KGIM-FM is the radio home of the Aberdeen Roncalli Cavaliers.

==Ownership==
In mid-1996, KGIM-AM was acquired by Pheasant Country Broadcasting, owned by Robert E. Ingstad and plans were made to launch a 100,000 watt FM counterpart. KGIM-FM 103.7 was launched June 12, 1997 with a country music format and branded Pheasant Country 103.For a time in the late 1990s early 2000s, KGIM-FM simulcasted with KBWS 102.9 FM in Sisseton, South Dakota (excluding 6 am – 10 am) creating a Pheasant Country 103 brand that could be heard across northeast South Dakota, southeast North Dakota & west central Minnesota. This simulcast was ended in the fall of 2004 due to a reorganization by the Ingstad family.

In the fall of 2004, as part of a reorganization by the Ingstad family, Aberdeen Radio Ranch Inc. (Robert J. Ingstad, co-president) agreed to acquire KGIM, KGIM-FM, KNBZ, and KQKD from Robert E. Ingstad (Pheasant Country Broadcasting). The transaction price was not disclosed.

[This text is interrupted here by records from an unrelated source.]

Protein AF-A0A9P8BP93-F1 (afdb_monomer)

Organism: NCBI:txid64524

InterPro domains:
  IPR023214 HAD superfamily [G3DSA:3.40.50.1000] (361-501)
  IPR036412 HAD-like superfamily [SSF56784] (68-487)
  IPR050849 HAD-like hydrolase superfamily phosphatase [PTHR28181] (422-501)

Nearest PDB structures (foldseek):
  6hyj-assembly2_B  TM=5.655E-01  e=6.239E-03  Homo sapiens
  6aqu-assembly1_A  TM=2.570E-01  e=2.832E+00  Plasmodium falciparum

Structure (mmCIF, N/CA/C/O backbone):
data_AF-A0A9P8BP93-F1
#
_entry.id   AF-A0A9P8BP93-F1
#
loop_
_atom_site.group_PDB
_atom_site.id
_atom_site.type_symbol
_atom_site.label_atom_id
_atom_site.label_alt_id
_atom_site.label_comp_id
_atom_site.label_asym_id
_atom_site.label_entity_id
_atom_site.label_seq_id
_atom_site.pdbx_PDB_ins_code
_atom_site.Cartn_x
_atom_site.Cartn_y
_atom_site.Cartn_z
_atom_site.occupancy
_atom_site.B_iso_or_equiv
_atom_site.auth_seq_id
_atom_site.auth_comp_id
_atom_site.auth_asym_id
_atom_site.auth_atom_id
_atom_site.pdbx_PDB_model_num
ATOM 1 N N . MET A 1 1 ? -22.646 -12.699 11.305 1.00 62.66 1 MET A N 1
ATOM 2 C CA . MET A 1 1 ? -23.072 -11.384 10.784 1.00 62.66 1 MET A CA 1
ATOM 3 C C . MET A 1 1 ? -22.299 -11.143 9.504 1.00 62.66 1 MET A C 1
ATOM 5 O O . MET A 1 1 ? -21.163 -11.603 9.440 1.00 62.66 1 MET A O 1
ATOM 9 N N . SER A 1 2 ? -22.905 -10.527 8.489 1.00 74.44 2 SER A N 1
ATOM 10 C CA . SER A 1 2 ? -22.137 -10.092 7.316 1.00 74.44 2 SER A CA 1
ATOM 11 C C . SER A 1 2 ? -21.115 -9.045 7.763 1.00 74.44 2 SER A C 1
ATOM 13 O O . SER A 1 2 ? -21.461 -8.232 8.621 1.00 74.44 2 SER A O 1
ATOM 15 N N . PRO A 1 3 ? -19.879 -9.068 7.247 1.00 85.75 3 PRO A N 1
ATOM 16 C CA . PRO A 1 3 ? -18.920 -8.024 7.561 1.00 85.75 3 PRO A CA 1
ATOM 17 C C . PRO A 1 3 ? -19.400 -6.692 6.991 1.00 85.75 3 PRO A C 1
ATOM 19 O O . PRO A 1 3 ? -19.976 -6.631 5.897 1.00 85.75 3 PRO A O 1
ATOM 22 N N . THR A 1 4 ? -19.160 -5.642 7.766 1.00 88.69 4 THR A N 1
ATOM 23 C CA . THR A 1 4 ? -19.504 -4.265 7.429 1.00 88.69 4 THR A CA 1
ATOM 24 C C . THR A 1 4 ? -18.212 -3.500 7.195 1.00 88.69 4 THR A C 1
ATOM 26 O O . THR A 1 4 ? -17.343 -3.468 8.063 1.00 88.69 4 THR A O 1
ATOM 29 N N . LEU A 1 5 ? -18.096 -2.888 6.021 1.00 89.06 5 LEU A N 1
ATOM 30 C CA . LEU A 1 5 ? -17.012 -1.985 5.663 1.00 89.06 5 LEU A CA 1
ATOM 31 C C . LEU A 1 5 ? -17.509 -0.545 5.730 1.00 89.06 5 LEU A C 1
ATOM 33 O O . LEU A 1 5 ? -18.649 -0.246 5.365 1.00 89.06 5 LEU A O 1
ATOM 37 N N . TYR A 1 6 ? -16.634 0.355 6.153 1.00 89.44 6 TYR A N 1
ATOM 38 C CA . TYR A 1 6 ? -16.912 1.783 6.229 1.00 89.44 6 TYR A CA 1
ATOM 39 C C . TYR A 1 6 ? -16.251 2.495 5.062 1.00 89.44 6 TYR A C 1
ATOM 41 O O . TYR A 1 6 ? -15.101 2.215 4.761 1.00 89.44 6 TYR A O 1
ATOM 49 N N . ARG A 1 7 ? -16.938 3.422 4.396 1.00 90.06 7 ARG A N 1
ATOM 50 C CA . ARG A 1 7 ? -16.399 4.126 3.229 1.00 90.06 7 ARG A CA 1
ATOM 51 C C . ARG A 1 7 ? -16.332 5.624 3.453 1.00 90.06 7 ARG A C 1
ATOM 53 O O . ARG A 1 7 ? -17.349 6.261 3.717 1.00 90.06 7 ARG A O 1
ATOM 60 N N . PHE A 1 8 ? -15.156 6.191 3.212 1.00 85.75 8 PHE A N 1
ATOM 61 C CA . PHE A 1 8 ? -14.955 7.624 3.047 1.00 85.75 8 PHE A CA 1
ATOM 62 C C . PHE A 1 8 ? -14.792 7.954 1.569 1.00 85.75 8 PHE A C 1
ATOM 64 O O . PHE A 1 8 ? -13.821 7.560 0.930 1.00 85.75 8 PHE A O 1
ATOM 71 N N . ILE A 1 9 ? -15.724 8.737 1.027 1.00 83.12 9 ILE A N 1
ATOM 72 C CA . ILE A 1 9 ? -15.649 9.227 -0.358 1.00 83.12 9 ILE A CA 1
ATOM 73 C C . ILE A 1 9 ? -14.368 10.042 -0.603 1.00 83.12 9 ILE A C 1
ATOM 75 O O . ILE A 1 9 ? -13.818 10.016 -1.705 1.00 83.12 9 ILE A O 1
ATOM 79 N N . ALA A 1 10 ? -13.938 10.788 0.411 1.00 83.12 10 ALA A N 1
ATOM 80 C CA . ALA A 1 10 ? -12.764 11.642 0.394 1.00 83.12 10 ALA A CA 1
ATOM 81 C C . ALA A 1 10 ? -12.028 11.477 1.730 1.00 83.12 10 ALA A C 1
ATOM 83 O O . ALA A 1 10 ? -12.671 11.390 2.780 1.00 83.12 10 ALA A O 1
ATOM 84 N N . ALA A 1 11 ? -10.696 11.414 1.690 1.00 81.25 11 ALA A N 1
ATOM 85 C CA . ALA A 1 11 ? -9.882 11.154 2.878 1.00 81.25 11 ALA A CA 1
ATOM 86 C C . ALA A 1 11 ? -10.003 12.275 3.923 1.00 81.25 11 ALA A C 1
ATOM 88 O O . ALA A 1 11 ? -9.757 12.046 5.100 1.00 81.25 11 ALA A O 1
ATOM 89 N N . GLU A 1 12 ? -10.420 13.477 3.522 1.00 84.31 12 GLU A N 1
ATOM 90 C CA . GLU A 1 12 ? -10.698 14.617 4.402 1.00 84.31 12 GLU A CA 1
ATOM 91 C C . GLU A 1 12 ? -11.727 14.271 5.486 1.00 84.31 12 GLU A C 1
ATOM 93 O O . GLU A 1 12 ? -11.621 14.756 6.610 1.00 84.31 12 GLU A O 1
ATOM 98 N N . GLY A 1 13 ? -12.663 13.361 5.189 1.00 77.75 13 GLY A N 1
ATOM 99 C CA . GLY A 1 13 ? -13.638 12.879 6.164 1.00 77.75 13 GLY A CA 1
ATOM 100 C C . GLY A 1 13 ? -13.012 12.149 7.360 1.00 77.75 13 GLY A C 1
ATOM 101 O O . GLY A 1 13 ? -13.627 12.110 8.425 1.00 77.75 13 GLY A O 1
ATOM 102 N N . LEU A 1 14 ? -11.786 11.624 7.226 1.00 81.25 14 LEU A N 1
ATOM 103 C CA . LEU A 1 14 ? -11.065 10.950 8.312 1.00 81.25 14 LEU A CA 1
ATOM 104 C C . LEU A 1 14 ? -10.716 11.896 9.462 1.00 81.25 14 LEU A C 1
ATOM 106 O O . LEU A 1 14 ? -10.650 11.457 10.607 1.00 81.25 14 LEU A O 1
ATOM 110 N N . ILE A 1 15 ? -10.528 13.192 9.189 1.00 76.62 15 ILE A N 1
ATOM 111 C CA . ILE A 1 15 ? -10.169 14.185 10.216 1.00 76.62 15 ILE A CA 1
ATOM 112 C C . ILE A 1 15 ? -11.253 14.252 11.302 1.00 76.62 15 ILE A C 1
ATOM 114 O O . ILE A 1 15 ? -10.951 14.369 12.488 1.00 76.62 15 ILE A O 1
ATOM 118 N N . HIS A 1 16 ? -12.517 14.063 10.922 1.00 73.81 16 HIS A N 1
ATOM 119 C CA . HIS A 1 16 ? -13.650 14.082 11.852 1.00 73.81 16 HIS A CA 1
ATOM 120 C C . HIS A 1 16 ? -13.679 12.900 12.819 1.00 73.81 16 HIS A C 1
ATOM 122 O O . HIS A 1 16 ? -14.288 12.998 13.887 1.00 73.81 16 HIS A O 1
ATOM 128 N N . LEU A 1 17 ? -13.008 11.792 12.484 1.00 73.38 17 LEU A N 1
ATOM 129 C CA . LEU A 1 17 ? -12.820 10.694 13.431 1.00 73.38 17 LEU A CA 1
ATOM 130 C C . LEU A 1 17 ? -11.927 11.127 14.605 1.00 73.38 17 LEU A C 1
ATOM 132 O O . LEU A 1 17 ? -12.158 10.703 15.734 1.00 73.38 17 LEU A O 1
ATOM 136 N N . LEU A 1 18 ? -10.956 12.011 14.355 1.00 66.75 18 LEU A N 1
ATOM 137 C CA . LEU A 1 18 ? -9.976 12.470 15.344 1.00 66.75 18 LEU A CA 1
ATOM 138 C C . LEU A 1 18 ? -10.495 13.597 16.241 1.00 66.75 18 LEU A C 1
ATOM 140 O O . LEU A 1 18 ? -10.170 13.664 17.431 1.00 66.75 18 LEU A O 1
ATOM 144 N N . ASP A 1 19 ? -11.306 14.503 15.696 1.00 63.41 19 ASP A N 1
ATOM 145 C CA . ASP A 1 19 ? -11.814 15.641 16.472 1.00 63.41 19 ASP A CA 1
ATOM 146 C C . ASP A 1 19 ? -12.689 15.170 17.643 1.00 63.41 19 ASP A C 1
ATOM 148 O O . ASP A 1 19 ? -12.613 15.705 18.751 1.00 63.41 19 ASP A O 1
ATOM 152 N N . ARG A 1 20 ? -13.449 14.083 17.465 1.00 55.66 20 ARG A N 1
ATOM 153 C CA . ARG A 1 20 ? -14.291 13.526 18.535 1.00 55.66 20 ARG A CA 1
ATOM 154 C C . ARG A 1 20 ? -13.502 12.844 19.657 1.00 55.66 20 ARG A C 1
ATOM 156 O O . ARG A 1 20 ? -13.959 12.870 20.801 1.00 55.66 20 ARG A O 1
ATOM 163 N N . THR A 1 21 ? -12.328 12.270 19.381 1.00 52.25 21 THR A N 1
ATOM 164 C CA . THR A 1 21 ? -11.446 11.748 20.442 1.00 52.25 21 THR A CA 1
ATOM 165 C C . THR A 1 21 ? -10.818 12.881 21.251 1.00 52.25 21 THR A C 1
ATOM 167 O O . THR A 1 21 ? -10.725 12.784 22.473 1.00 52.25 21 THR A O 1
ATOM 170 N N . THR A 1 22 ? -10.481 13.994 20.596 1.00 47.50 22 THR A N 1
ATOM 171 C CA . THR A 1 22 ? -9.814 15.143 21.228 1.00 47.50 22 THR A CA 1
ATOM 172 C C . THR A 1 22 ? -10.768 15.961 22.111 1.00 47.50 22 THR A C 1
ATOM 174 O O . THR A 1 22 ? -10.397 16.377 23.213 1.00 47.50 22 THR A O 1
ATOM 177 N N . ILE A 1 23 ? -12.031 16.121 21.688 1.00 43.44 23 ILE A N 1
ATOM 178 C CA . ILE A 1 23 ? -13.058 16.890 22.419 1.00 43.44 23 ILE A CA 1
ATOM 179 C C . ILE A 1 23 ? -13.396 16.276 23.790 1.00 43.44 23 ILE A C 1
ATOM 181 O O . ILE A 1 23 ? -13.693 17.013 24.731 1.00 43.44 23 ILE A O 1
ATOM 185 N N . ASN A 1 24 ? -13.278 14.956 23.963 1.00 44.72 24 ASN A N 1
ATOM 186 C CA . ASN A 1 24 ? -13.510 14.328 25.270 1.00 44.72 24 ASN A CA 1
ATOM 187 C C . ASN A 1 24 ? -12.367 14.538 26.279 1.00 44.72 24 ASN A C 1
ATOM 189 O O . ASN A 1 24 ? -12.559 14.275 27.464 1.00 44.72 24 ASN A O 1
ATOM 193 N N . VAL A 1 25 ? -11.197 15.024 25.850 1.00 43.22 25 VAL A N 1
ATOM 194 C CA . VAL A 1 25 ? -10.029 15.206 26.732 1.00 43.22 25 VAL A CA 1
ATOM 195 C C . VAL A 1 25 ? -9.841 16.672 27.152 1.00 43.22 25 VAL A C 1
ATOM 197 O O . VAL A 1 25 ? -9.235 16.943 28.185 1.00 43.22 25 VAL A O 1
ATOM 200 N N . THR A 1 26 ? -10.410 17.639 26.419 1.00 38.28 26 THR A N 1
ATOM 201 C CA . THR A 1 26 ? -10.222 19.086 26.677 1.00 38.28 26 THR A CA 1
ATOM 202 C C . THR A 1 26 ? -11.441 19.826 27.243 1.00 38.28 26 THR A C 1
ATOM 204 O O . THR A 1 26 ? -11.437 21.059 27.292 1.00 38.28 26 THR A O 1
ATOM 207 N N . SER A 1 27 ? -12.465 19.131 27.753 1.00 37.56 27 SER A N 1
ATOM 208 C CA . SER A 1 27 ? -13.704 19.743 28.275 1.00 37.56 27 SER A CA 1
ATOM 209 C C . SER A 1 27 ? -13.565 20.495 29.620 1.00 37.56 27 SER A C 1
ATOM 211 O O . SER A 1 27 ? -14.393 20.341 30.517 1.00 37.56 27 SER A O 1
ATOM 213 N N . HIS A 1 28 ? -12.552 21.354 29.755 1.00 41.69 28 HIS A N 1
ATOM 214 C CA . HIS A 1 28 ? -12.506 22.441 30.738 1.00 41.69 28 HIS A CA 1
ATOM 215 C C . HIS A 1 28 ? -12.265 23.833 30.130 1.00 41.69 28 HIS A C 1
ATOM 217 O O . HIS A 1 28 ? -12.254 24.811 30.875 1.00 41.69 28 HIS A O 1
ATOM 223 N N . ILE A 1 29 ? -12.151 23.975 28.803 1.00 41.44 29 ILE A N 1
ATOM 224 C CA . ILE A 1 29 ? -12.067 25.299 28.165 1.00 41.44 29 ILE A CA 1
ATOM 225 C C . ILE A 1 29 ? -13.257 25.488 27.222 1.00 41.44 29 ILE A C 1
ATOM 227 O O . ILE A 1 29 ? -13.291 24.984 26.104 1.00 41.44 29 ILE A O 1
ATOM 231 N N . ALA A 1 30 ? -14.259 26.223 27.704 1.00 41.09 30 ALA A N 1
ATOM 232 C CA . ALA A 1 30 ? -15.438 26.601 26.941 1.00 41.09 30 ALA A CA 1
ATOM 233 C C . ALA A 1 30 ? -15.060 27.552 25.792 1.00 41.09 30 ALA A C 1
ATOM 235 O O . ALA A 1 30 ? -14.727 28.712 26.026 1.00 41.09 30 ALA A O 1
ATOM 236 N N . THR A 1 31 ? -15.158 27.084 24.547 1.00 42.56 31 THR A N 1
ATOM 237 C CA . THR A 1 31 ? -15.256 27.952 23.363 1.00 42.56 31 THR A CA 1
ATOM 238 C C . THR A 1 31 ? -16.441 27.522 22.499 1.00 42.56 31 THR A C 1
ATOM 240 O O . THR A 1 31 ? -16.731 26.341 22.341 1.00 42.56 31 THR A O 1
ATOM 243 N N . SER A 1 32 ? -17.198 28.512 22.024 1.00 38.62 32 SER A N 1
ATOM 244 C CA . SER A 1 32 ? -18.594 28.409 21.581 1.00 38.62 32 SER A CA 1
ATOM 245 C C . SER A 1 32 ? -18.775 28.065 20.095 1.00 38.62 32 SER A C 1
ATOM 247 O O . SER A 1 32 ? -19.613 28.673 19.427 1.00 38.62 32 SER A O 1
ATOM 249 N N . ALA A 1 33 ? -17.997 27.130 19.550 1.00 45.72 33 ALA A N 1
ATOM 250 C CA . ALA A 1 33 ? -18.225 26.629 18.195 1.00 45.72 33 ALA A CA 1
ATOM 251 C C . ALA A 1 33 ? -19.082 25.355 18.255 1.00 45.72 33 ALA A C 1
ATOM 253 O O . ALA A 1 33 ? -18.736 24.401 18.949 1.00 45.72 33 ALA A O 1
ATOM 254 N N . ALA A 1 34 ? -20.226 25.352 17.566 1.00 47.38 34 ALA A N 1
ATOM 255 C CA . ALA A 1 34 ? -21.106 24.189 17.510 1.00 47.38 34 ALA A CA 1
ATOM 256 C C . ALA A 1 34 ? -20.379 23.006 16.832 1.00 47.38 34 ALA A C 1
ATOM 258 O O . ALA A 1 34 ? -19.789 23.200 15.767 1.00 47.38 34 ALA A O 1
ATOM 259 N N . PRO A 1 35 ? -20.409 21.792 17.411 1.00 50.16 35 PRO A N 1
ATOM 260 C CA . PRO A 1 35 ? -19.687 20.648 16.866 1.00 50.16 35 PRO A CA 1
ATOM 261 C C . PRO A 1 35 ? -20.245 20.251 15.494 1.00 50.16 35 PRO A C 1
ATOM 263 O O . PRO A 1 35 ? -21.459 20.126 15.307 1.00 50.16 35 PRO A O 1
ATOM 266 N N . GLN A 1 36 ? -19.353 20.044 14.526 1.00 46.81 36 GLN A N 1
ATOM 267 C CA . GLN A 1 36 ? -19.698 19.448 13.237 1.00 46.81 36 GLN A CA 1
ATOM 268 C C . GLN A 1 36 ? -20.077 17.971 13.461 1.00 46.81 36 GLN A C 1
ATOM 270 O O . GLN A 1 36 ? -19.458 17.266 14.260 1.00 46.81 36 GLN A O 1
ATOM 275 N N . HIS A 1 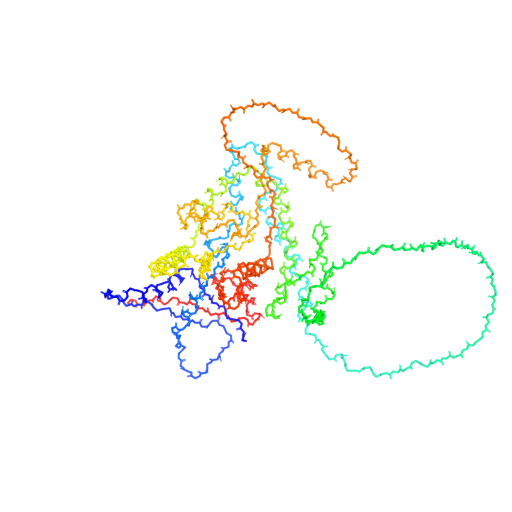37 ? -21.156 17.510 12.821 1.00 50.59 37 HIS A N 1
ATOM 276 C CA . HIS A 1 37 ? -21.714 16.173 13.041 1.00 50.59 37 HIS A CA 1
ATOM 277 C C . HIS A 1 37 ? -21.458 15.289 11.815 1.00 50.59 37 HIS A C 1
ATOM 279 O O . HIS A 1 37 ? -21.863 15.641 10.708 1.00 50.59 37 HIS A O 1
ATOM 285 N N . LEU A 1 38 ? -20.814 14.135 12.015 1.00 44.06 38 LEU A N 1
ATOM 286 C CA . LEU A 1 38 ? -20.666 13.105 10.985 1.00 44.06 38 LEU A CA 1
ATOM 287 C C . LEU A 1 38 ? -22.006 12.370 10.838 1.00 44.06 38 LEU A C 1
ATOM 289 O O . LEU A 1 38 ? -22.545 11.886 11.834 1.00 44.06 38 LEU A O 1
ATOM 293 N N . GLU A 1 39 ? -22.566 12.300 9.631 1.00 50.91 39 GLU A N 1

Late 2004, Aberdeen Radio Ranch’s Rob & Todd Ingstad of Valley City, ND signed an agreement to acquire five Clear Channel-Aberdeen, SD stations: KKAA-AM, KSDN-AM/FM, KBFO-FM, KQAA-FM. In separate transactions, Aberdeen Radio Ranch agreed to convey the assets of three of its stations to other companies, leaving the Ingstads with six area stations KGIM-AM/FM, KBFO-FM, KSDN-AM/FM & KNBZ-FM. Sacramento-based Education Media Foundation picked up KQAA-FM. Oakland-based Family Stations acquired KKAA-AM and KQKD-AM. The studios were relocated from the Berkshire Plaza to a newly remodeled south highway 281 building that houses the KSDN-AM/FM transmitters. KGIM-FM retained its country format.

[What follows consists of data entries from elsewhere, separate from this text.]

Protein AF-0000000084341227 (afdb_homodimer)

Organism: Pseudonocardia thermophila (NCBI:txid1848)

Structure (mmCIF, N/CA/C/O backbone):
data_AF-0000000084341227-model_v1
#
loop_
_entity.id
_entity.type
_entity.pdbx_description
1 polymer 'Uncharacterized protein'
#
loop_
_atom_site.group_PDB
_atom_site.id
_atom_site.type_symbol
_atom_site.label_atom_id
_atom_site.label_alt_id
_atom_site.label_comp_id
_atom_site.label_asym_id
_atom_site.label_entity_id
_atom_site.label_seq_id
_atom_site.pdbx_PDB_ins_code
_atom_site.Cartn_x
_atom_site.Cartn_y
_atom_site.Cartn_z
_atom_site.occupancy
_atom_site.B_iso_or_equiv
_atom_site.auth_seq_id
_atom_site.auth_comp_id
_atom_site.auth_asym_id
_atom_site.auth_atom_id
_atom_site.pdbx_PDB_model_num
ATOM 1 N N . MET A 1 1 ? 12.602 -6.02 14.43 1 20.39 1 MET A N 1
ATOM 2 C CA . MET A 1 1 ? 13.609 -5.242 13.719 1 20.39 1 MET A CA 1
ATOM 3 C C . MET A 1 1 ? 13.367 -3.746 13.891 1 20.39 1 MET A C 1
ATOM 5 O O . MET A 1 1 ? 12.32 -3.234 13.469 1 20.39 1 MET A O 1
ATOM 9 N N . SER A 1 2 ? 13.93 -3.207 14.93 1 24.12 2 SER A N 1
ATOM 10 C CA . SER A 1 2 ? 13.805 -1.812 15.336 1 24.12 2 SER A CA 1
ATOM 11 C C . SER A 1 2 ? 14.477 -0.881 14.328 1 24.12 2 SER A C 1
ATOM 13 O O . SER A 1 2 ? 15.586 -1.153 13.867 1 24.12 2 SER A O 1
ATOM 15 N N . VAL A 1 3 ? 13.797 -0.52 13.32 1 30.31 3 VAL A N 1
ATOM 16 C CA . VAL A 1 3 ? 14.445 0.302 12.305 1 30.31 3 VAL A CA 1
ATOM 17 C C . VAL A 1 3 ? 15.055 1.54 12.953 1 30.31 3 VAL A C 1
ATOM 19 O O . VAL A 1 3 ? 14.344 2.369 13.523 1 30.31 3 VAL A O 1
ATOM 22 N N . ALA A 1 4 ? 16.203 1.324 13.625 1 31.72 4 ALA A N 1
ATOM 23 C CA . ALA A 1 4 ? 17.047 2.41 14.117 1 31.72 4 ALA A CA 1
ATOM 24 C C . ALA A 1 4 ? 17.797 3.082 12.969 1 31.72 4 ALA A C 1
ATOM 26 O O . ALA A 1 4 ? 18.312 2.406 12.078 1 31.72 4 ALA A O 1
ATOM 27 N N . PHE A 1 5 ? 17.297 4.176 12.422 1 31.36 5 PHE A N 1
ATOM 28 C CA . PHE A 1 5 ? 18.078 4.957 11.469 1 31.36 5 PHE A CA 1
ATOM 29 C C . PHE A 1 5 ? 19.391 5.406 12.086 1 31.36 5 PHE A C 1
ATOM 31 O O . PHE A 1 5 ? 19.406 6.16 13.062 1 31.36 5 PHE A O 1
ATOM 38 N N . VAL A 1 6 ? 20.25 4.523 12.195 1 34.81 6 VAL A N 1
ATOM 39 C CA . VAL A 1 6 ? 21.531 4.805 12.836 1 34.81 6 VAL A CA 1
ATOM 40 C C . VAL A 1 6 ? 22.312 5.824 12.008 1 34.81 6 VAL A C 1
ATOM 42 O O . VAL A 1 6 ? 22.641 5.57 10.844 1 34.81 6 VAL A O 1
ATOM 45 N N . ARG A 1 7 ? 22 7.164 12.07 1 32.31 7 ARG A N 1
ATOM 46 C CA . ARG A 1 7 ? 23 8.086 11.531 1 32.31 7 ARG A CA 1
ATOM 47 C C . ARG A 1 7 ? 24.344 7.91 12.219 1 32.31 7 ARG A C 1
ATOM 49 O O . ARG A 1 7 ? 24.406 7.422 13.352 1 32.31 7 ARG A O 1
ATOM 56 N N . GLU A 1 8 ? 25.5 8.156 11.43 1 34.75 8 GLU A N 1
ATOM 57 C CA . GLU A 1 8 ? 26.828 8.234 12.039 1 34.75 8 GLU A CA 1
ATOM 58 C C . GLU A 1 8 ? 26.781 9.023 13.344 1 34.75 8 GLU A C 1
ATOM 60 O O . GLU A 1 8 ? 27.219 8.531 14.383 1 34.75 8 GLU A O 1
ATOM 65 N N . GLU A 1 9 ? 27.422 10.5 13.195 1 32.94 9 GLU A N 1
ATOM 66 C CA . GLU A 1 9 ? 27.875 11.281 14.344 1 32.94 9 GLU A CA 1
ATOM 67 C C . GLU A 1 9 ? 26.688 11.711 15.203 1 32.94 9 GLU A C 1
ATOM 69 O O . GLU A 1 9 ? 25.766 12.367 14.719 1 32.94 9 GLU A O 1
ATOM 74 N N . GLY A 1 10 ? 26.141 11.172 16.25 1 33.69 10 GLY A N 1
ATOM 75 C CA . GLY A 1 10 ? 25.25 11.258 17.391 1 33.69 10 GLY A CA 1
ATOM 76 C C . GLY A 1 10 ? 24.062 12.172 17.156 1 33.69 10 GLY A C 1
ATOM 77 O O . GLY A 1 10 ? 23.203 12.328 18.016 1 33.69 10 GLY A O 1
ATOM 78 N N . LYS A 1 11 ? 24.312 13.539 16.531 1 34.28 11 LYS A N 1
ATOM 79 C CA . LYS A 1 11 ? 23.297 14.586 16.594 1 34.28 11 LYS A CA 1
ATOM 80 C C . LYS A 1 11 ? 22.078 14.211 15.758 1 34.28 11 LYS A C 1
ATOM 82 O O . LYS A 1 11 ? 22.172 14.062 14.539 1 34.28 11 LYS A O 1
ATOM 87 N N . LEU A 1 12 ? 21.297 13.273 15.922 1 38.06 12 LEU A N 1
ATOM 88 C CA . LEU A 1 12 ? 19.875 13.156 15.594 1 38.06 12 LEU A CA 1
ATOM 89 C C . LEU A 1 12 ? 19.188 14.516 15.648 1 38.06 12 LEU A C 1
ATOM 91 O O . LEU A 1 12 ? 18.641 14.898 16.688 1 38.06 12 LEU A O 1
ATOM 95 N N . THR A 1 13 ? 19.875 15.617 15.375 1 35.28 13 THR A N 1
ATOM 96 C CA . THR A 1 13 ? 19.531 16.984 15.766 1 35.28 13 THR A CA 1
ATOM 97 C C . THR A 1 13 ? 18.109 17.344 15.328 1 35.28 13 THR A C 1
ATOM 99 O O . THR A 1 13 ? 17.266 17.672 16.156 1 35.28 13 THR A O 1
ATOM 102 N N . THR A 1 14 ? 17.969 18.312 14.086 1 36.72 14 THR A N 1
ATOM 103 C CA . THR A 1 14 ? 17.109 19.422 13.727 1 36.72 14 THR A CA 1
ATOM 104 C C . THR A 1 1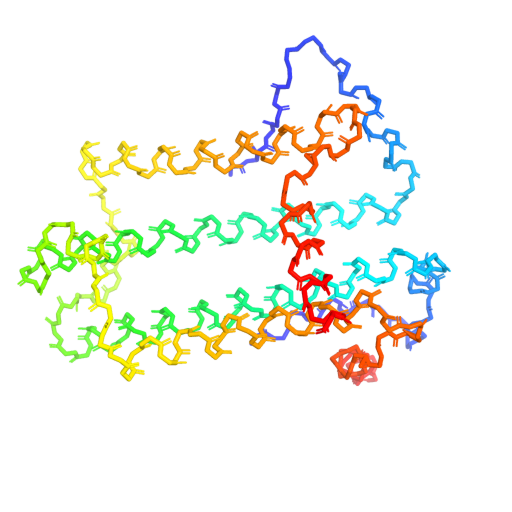4 ? 15.75 18.922 13.234 1 36.72 14 THR A C 1
ATOM 106 O O . THR A 1 14 ? 14.789 19.703 13.156 1 36.72 14 THR A O 1
ATOM 109 N N . GLU A 1 15 ? 15.664 17.953 12.359 1 40.62 15 GLU A N 1
ATOM 110 C CA . GLU A 1 15 ? 14.383 17.516 11.82 1 40.62 15 GLU A CA 1
ATOM 111 C C . GLU A 1 15 ? 13.375 17.25 12.938 1 40.62 15 GLU A C 1
ATOM 113 O O . GLU A 1 15 ? 12.164 17.391 12.734 1 40.62 15 GLU A O 1
ATOM 118 N N . PHE A 1 16 ? 13.75 16.812 13.977 1 42.38 16 PHE A N 1
ATOM 119 C CA . PHE A 1 16 ? 13.07 16.625 15.258 1 42.38 16 PHE A CA 1
ATOM 120 C C . PHE A 1 16 ? 12.516 17.953 15.758 1 42.38 16 PHE A C 1
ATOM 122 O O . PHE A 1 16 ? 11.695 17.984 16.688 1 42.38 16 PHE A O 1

In May 2006, Armada Media Corporation reached an agreement to acquire KBFO, KGIM, KGIM-FM, KNBZ, KSDN, and KSDN-FM from Aberdeen Radio Ranch for a reported $9.25 million.

On November 1, 2013, Prairie Winds Broadcasting, Inc. reached an agreement to acquire KBFO, KGIM, KGIM-FM, KNBZ, KSDN, and KSDN-FM from Armada Media for $5.3 million.